# WHAT THE TASK REQUIRES
Copy out each line from the material where the word "backbone" is found.

Segment Open

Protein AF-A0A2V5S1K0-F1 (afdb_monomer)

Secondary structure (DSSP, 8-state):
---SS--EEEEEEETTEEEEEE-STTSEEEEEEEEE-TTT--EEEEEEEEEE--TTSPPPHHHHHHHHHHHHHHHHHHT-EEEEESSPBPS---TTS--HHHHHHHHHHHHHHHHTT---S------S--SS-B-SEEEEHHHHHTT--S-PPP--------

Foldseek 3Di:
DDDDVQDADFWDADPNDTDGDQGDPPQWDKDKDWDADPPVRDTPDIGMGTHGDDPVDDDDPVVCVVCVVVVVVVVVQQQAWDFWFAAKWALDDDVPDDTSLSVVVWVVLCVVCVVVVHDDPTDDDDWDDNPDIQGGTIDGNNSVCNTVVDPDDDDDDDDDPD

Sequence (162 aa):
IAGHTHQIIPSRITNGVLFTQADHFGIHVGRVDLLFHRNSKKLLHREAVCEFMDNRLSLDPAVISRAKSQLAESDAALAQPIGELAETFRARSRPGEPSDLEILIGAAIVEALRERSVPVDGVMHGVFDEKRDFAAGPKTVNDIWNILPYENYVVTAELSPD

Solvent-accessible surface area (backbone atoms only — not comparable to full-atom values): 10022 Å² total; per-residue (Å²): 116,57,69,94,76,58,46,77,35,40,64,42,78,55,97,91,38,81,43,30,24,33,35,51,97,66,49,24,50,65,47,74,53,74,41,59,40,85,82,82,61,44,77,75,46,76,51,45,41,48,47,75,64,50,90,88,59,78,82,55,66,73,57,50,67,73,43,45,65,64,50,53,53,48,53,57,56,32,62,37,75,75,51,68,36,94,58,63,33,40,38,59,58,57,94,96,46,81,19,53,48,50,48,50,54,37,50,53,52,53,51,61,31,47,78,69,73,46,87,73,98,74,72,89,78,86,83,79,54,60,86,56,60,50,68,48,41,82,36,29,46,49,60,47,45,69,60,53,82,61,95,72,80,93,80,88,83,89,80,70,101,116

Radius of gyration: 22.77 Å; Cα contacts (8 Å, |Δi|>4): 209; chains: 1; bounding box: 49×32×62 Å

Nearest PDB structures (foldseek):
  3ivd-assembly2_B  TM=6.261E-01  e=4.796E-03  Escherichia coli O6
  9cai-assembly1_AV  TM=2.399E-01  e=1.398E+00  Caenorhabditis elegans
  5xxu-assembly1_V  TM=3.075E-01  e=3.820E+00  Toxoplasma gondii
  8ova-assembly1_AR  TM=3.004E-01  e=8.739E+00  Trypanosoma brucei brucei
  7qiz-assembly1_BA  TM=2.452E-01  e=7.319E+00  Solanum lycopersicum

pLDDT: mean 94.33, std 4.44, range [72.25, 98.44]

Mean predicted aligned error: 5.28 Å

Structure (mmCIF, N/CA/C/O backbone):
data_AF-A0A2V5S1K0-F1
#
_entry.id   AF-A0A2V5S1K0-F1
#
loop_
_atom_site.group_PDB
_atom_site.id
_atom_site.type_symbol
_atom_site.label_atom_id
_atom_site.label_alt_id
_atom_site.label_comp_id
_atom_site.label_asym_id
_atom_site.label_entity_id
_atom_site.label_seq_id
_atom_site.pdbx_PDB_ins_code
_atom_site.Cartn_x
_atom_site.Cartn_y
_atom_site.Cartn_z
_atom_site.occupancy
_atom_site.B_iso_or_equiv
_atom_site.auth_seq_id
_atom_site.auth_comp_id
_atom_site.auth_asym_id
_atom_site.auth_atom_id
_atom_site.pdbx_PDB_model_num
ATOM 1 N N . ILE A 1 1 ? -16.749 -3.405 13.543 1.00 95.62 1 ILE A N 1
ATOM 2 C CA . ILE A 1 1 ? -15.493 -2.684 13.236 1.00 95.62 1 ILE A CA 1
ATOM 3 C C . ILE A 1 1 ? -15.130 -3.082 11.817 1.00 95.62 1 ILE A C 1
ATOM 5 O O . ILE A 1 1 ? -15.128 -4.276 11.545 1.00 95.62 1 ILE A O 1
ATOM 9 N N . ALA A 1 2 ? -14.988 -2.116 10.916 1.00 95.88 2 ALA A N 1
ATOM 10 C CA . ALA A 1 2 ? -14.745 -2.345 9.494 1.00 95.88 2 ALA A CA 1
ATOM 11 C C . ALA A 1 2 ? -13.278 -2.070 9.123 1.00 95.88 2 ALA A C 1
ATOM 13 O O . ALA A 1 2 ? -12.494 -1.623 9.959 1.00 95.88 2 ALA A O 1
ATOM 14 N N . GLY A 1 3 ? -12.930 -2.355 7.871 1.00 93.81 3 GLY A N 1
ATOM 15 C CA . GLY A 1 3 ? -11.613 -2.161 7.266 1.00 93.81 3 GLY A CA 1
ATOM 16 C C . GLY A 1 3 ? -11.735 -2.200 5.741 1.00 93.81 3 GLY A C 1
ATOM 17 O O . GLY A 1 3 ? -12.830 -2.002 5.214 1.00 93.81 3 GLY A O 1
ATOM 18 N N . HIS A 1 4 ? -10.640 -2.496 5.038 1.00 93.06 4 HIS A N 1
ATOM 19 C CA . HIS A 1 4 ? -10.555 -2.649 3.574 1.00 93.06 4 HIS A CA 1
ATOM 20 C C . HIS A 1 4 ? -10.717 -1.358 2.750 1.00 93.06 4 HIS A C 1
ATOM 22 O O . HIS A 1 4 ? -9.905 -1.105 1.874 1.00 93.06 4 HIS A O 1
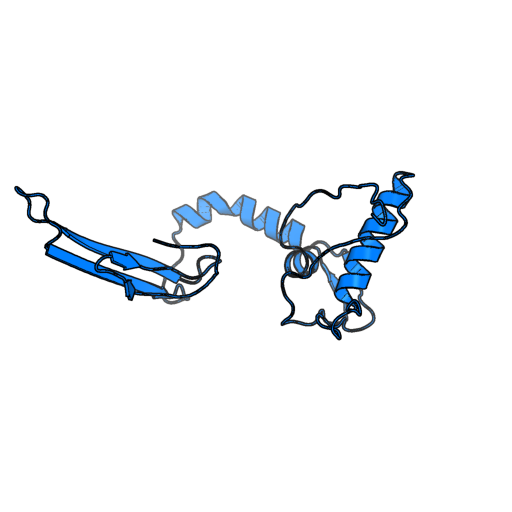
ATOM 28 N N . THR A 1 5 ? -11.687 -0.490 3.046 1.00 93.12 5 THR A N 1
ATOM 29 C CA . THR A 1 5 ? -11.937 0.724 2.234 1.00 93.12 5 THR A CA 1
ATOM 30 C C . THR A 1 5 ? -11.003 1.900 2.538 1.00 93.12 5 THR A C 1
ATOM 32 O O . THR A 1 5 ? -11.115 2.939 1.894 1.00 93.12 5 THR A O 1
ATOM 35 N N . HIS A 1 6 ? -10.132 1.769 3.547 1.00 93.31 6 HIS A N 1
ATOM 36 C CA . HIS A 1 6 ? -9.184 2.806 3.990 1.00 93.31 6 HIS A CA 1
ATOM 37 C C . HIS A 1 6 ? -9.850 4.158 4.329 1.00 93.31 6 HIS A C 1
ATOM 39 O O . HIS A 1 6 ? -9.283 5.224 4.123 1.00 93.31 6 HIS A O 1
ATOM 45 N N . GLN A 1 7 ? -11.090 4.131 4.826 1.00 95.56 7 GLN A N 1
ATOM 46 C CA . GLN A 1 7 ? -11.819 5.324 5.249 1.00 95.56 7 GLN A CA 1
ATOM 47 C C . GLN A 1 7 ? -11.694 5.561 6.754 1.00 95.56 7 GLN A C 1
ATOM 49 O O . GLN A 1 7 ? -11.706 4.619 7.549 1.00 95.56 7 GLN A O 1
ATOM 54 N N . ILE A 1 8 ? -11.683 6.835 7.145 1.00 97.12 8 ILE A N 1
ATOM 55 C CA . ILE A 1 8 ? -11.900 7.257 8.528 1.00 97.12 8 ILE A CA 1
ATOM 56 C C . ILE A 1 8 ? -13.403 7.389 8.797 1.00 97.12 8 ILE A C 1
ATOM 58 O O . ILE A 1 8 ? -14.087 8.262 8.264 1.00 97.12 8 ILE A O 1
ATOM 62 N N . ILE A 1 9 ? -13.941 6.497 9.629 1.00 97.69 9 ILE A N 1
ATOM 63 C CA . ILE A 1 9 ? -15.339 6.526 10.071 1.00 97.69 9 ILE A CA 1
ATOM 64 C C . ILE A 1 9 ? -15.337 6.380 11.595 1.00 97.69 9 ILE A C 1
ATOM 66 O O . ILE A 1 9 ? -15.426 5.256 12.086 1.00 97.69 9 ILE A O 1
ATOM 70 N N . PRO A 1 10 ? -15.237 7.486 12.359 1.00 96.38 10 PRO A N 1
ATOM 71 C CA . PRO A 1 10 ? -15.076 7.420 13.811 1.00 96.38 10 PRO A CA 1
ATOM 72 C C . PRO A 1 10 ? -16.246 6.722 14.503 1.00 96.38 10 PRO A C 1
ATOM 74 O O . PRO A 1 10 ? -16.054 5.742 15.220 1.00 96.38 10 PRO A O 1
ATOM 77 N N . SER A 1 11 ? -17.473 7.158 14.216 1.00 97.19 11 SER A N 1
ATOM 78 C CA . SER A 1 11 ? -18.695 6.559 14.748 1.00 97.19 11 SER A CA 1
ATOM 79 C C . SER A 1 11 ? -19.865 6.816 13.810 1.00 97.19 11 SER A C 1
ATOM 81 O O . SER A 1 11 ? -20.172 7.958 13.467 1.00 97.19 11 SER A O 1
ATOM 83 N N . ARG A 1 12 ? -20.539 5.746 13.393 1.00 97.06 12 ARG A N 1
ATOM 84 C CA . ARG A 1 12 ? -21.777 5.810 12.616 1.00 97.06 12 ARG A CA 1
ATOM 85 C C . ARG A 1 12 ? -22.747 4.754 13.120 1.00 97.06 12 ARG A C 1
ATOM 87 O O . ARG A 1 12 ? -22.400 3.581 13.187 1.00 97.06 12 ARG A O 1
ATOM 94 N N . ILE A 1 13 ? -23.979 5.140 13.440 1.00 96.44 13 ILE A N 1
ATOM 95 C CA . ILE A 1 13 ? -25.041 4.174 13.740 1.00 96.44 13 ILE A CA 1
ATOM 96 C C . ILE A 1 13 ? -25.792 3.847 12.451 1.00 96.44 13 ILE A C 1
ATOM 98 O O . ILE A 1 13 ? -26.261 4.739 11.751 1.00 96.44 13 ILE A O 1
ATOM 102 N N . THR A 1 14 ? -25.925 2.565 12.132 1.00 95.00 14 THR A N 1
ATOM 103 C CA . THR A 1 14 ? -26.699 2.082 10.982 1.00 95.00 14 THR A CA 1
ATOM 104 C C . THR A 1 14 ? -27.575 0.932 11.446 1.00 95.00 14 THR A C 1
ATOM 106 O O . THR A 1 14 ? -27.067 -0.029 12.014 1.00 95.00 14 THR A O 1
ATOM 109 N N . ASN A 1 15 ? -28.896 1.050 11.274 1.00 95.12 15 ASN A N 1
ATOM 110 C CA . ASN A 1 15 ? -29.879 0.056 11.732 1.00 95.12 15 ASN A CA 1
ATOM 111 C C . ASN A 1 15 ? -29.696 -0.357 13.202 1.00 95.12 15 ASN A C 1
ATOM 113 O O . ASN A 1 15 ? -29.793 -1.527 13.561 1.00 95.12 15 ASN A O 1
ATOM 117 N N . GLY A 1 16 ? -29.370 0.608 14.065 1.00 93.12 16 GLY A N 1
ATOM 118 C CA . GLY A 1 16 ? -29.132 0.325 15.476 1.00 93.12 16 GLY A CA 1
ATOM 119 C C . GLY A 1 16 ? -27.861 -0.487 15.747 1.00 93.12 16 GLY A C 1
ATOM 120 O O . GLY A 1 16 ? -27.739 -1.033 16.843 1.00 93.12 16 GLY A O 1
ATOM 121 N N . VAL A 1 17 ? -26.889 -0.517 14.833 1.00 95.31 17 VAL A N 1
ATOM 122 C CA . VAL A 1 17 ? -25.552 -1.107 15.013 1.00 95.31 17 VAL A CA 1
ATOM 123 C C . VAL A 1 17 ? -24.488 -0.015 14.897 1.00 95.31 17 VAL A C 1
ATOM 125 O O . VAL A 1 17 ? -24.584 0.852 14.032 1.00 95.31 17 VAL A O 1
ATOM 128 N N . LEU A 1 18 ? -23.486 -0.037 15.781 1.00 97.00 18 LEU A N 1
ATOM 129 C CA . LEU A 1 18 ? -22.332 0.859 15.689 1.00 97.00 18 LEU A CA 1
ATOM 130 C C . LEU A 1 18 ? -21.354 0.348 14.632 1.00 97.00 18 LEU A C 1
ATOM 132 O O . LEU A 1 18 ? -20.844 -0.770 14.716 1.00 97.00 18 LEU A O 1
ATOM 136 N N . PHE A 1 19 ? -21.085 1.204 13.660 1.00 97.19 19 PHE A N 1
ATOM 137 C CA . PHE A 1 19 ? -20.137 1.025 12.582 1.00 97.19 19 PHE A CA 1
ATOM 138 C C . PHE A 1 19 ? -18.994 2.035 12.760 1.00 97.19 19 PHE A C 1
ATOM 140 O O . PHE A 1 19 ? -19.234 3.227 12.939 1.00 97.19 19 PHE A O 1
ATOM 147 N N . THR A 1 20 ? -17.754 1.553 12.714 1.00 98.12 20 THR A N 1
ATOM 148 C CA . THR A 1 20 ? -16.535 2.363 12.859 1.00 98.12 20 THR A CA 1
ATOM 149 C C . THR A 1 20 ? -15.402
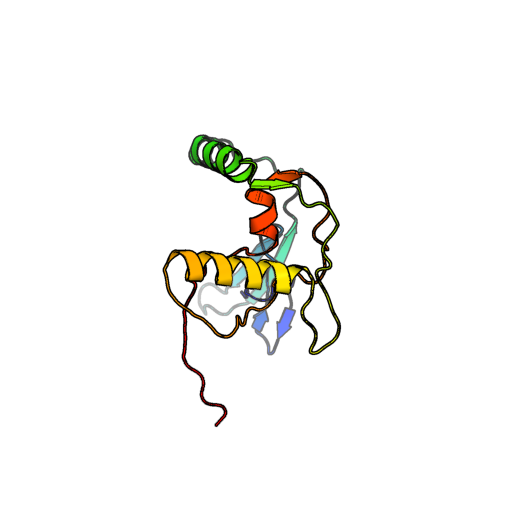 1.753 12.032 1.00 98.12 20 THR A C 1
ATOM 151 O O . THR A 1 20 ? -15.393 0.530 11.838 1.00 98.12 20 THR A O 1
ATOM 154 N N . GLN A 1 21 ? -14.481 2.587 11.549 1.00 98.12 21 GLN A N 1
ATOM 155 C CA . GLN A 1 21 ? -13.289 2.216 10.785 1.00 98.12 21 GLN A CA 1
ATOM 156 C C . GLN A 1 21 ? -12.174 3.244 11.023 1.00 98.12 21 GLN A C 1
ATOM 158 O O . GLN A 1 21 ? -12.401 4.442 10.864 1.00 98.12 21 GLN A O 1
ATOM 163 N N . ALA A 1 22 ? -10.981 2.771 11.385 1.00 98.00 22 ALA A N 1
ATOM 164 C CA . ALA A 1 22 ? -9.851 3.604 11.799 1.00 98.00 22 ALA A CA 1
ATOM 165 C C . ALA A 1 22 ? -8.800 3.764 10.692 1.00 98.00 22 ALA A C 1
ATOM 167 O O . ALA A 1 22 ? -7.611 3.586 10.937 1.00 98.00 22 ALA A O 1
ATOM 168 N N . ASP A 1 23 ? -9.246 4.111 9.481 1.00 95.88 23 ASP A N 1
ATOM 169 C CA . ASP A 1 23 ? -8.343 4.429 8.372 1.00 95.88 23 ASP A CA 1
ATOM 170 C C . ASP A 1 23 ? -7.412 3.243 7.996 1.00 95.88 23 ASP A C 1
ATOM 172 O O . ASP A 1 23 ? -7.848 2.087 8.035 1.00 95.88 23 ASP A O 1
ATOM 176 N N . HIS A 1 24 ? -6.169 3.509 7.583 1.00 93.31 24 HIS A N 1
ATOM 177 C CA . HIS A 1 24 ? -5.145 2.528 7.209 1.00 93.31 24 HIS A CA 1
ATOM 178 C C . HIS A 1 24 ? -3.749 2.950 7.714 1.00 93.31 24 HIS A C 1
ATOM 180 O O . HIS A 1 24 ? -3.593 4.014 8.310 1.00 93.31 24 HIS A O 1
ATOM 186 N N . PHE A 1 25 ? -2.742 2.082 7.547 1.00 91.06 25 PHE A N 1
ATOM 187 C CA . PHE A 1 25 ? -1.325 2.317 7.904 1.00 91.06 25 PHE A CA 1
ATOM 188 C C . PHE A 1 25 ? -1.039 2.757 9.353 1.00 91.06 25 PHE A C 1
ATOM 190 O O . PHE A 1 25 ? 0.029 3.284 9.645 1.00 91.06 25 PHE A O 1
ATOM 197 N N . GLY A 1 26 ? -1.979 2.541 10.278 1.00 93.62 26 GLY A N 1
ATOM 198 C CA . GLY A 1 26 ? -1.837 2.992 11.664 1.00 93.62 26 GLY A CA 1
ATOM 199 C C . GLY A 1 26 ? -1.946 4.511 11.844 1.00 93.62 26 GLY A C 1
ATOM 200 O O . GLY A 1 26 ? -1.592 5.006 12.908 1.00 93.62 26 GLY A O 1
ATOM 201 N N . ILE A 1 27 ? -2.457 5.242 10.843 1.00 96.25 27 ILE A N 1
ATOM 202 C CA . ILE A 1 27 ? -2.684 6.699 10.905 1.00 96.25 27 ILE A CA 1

Segment Closed

# RESULT BELOW
Solvent-accessible surface area (backbone atoms only — not comparable to full-atom values): 10022 Å² total; per-residue (Å²): 116,57,69,94,76,58,46,77,35,40,64,42,78,55,97,91,38,81,43,30,24,33,35,51,97,66,49,24,50,65,47,74,53,74,41,59,40,85,82,82,61,44,77,75,46,76,51,45,41,48,47,75,64,50,90,88,59,78,82,55,66,73,57,50,67,73,43,45,65,64,50,53,53,48,53,57,56,32,62,37,75,75,51,68,36,94,58,63,33,40,38,59,58,57,94,96,46,81,19,53,48,50,48,50,54,37,50,53,52,53,51,61,31,47,78,69,73,46,87,73,98,74,72,89,78,86,83,79,54,60,86,56,60,50,68,48,41,82,36,29,46,49,60,47,45,69,60,53,82,61,95,72,80,93,80,88,83,89,80,70,101,116
Structure (mmCIF, N/CA/C/O backbone):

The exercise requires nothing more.